Only downside I can mention besides powder is that heavy wet snow does tend to build up inside the binding, spray them down with windex or something before you go ride so the snow is less likely to stick.


----------



## Oldman (Mar 7, 2012)

I have a number of pairs of NX2's from the past couple of years, but none with the hybrid strap. I have been very happy with the "standard" strap.

Agree with BA. You are on the cusp size wise and my hunch is that you would be best to get the medium size, but make sure you open them up to the "back" position. ( NX2's generally ship in the smaller of the two settings. You will have to adjust both the heel cup back and the cable back. No big deal, you do it once and you are done for life.)

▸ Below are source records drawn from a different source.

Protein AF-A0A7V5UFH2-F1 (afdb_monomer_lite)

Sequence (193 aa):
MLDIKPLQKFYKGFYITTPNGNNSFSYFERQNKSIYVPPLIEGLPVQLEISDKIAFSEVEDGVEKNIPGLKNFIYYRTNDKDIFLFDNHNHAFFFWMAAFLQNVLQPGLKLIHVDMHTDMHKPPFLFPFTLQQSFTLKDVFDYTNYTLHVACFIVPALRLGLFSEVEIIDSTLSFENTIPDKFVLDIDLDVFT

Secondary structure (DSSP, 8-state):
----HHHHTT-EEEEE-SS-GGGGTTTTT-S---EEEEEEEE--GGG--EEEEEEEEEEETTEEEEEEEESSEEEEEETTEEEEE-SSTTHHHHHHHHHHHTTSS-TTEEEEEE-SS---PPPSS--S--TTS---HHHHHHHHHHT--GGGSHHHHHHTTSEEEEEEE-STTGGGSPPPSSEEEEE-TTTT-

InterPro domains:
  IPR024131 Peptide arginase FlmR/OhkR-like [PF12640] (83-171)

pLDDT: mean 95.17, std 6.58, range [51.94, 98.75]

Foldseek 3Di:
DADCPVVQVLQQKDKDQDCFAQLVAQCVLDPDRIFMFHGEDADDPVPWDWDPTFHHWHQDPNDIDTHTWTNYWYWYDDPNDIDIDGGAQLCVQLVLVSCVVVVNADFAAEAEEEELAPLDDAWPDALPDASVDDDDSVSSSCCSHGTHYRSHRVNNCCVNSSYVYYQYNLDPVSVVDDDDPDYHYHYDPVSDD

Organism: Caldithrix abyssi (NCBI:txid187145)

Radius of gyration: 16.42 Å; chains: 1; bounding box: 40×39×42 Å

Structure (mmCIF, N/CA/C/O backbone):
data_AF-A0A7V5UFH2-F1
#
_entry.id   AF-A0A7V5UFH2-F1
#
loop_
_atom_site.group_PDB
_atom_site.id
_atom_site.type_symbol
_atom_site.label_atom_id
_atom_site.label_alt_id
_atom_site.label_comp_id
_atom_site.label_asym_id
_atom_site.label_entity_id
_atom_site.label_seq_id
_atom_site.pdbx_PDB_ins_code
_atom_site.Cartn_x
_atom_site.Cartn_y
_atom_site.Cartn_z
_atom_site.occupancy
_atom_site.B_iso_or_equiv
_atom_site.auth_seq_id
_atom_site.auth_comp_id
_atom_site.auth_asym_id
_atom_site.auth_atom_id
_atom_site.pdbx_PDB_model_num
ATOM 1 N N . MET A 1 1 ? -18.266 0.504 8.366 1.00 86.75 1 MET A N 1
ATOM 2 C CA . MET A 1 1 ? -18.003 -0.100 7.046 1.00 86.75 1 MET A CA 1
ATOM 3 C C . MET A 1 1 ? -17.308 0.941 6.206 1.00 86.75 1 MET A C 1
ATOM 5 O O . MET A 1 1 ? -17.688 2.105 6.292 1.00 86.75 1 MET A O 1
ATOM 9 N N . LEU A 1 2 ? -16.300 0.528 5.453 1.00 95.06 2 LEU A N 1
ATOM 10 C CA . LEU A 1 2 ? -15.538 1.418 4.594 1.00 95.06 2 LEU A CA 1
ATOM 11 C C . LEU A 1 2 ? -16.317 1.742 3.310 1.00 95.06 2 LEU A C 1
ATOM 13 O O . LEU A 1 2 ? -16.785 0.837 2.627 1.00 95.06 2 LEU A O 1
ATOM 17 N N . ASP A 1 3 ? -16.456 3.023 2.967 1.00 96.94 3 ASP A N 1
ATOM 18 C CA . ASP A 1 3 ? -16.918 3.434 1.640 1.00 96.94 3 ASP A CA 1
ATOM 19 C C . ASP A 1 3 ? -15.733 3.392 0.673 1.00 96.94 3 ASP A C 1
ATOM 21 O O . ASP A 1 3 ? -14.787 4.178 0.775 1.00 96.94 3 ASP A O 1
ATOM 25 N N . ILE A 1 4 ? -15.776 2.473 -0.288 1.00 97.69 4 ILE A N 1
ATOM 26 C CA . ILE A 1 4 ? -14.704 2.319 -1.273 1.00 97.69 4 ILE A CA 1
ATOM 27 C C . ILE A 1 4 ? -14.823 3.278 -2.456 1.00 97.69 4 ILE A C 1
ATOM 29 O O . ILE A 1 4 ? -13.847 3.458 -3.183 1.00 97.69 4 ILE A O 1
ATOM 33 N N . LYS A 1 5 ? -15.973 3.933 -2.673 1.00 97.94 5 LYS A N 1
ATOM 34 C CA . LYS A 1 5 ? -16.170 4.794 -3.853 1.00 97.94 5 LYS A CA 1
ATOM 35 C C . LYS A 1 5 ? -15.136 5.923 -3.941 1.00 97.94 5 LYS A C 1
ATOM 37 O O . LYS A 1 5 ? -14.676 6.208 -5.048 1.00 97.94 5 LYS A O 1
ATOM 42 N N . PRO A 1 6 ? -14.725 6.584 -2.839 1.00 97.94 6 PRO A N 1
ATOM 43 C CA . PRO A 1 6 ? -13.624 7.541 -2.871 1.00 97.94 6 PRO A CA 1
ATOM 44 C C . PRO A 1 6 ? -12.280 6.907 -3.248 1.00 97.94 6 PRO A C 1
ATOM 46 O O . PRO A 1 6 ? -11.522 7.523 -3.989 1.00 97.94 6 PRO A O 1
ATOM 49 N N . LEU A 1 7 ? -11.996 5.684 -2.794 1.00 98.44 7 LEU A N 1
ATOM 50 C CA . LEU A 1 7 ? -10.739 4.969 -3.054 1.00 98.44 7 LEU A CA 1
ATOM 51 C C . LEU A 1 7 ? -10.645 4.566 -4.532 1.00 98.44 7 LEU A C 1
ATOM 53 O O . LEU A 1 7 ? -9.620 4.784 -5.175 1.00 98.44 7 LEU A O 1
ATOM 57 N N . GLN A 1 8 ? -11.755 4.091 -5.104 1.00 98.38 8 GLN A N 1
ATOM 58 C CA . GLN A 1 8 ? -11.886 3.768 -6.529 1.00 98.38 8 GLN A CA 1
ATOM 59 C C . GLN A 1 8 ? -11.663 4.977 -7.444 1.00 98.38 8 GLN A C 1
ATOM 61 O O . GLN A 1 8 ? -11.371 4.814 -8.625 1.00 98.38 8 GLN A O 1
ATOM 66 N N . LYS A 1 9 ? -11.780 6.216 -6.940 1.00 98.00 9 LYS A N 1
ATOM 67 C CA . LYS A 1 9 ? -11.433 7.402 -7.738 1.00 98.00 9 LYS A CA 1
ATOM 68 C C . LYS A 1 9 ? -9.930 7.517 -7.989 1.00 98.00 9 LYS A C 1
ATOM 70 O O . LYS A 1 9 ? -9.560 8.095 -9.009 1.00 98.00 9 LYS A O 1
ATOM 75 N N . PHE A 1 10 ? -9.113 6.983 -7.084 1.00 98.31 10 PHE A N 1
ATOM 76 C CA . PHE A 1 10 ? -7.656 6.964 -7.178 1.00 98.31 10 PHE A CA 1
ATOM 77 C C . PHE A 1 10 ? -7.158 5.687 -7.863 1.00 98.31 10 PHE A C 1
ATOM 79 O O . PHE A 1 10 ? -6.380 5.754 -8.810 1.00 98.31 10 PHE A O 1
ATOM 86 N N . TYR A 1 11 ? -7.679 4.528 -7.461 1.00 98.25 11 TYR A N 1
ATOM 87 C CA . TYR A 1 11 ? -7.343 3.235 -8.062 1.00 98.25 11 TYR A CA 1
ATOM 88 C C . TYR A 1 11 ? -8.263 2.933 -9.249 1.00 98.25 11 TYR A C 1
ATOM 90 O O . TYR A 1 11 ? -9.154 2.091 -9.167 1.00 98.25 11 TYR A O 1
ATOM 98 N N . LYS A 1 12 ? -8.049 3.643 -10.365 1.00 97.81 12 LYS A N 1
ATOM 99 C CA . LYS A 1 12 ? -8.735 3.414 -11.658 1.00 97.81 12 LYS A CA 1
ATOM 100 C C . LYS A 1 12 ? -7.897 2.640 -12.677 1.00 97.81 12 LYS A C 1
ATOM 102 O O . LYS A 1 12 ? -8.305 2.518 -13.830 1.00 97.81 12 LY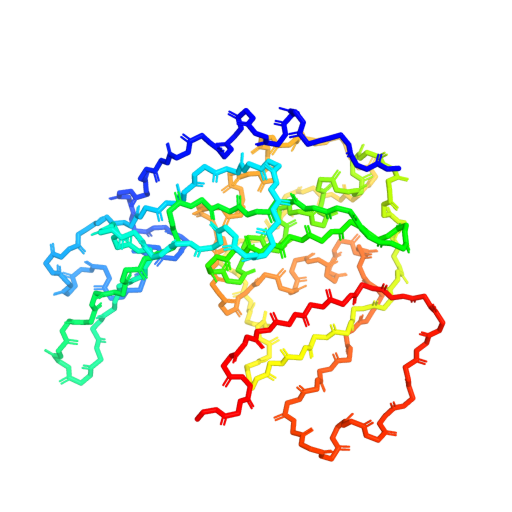S A O 1
ATOM 107 N N . GLY A 1 13 ? -6.737 2.138 -12.263 1.00 98.31 13 GLY A N 1
ATOM 108 C CA . GLY A 1 13 ? -5.726 1.633 -13.178 1.00 98.31 13 GLY A CA 1
ATOM 109 C C . GLY A 1 13 ? -4.838 2.765 -13.685 1.00 98.31 13 GLY A C 1
ATOM 110 O O . GLY A 1 13 ? -5.323 3.680 -14.350 1.00 98.31 13 GLY A O 1
ATOM 111 N N . PHE A 1 14 ? -3.545 2.729 -13.382 1.00 98.56 14 PHE A N 1
ATOM 112 C CA . PHE A 1 14 ? -2.595 3.748 -13.833 1.00 98.56 14 PHE A CA 1
ATOM 113 C C . PHE A 1 14 ? -1.173 3.194 -13.899 1.00 98.56 14 PHE A C 1
ATOM 115 O O . PHE A 1 14 ? -0.851 2.185 -13.279 1.00 98.56 14 PHE A O 1
ATOM 122 N N . TYR A 1 15 ? -0.318 3.875 -14.660 1.00 98.62 15 TYR A N 1
ATOM 123 C CA . TYR A 1 15 ? 1.105 3.562 -14.726 1.00 98.62 15 TYR A CA 1
ATOM 124 C C . TYR A 1 15 ? 1.909 4.492 -13.821 1.00 98.62 15 TYR A C 1
ATOM 126 O O . TYR A 1 15 ? 1.657 5.698 -13.774 1.00 98.62 15 TYR A O 1
ATOM 134 N N . ILE A 1 16 ? 2.925 3.935 -13.169 1.00 98.44 16 ILE A N 1
ATOM 135 C CA . ILE A 1 16 ? 4.022 4.692 -12.569 1.00 98.44 16 ILE A CA 1
ATOM 136 C C . ILE A 1 16 ? 5.191 4.588 -13.546 1.00 98.44 16 ILE A C 1
ATOM 138 O O . ILE A 1 16 ? 5.712 3.501 -13.783 1.00 98.44 16 ILE A O 1
ATOM 142 N N . THR A 1 17 ? 5.568 5.713 -14.153 1.00 98.31 17 THR A N 1
ATOM 143 C CA . THR A 1 17 ? 6.600 5.777 -15.207 1.00 98.31 17 THR A CA 1
ATOM 144 C C . THR A 1 17 ? 7.874 6.486 -14.759 1.00 98.31 17 THR A C 1
ATOM 146 O O . THR A 1 17 ? 8.840 6.551 -15.510 1.00 98.31 17 THR A O 1
ATOM 149 N N . THR A 1 18 ? 7.878 7.076 -13.565 1.00 97.81 18 THR A N 1
ATOM 150 C CA . THR A 1 18 ? 9.049 7.733 -12.973 1.00 97.81 18 THR A CA 1
ATOM 151 C C . THR A 1 18 ? 9.754 6.772 -12.007 1.00 97.81 18 THR A C 1
ATOM 153 O O . THR A 1 18 ? 9.105 5.840 -11.528 1.00 97.81 18 THR A O 1
ATOM 156 N N . PRO A 1 19 ? 11.056 6.956 -11.707 1.00 97.62 19 PRO A N 1
ATOM 157 C CA . PRO A 1 19 ? 11.824 6.095 -10.797 1.00 97.62 19 PRO A CA 1
ATOM 158 C C . PRO A 1 19 ? 11.474 6.359 -9.321 1.00 97.62 19 PRO A C 1
ATOM 160 O O . PRO A 1 19 ? 12.315 6.763 -8.522 1.00 97.62 19 PRO A O 1
ATOM 163 N N . ASN A 1 20 ? 10.207 6.174 -8.966 1.00 96.31 20 ASN A N 1
ATOM 164 C CA . ASN A 1 20 ? 9.639 6.472 -7.658 1.00 96.31 20 ASN A CA 1
ATOM 165 C C . ASN A 1 20 ? 8.900 5.251 -7.110 1.00 96.31 20 ASN A C 1
ATOM 167 O O . ASN A 1 20 ? 8.377 4.450 -7.887 1.00 96.31 20 ASN A O 1
ATOM 171 N N . GLY A 1 21 ? 8.821 5.150 -5.780 1.00 96.69 21 GLY A N 1
ATOM 172 C CA . GLY A 1 21 ? 8.154 4.040 -5.099 1.00 96.69 21 GLY A CA 1
ATOM 173 C C . GLY A 1 21 ? 8.618 2.681 -5.627 1.00 96.69 21 GLY A C 1
ATOM 174 O O . GLY A 1 21 ? 9.804 2.490 -5.879 1.00 96.69 21 GLY A O 1
ATOM 175 N N . ASN A 1 22 ? 7.696 1.754 -5.887 1.00 97.31 22 ASN A N 1
ATOM 176 C CA . ASN A 1 22 ? 8.054 0.444 -6.456 1.00 97.31 22 ASN A CA 1
ATOM 177 C C . ASN A 1 22 ? 8.685 0.508 -7.850 1.00 97.31 22 ASN A C 1
ATOM 179 O O . ASN A 1 22 ? 9.323 -0.447 -8.273 1.00 97.31 22 ASN A O 1
ATOM 183 N N . ASN A 1 23 ? 8.547 1.602 -8.600 1.00 98.06 23 ASN A N 1
ATOM 184 C CA . ASN A 1 23 ? 9.212 1.680 -9.896 1.00 98.06 23 ASN A CA 1
ATOM 185 C C . ASN A 1 23 ? 10.691 2.078 -9.768 1.00 98.06 23 ASN A C 1
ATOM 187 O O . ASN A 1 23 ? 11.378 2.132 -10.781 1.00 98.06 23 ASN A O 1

Again, agree 100 % with BA regarding the setup. Take the time to get them dialed in on the carpet in your living room and you will have only very minor tweaks when you get to the hill.

Being not so young anymore, I love the "flip and rip" aspect of Flows. :yahoo:


----------



## larrytbull (Oct 30, 2013)

f00bar said:


> Am looking into some Flows to speed up the process at the top of the slopes. Ya, I know, people can strap in standing up with regular, but not me and at my age while I won't get all that much more limber I can throw money at the problem :hairy:
> 
> So it looks like I can grab some NX2s for around $180. Any reason not to go with these? I'm guessing they are a medium flex which I think is fine for me. I currently have some Burton Customs which seem to be doing fine by me. I'm neither extreme in the park or hauling ass.
> 
> ...


Size 8 is really close, my son has size 9 women's boots which puts him at edge of medium or large. and I just got him a medium flows as the large ones which I have barely fit, and there were gaps. I would order both sizes and try them on. Then send one back. As 8 is the borderline size depending on boot footprint. If using medium then. Make sure to bring heelcup back to accomadate the boot, See video on flow website.

For NE most likely you will not need to use traditional entry, but nx2 can handle both. I rarely use traditional way, unless I am at. Large incline and strapping in. 
As far as hybrid. My opinion is hybrid > fusion. I own both and rarely use fusion as I feel hybrid is more responsive.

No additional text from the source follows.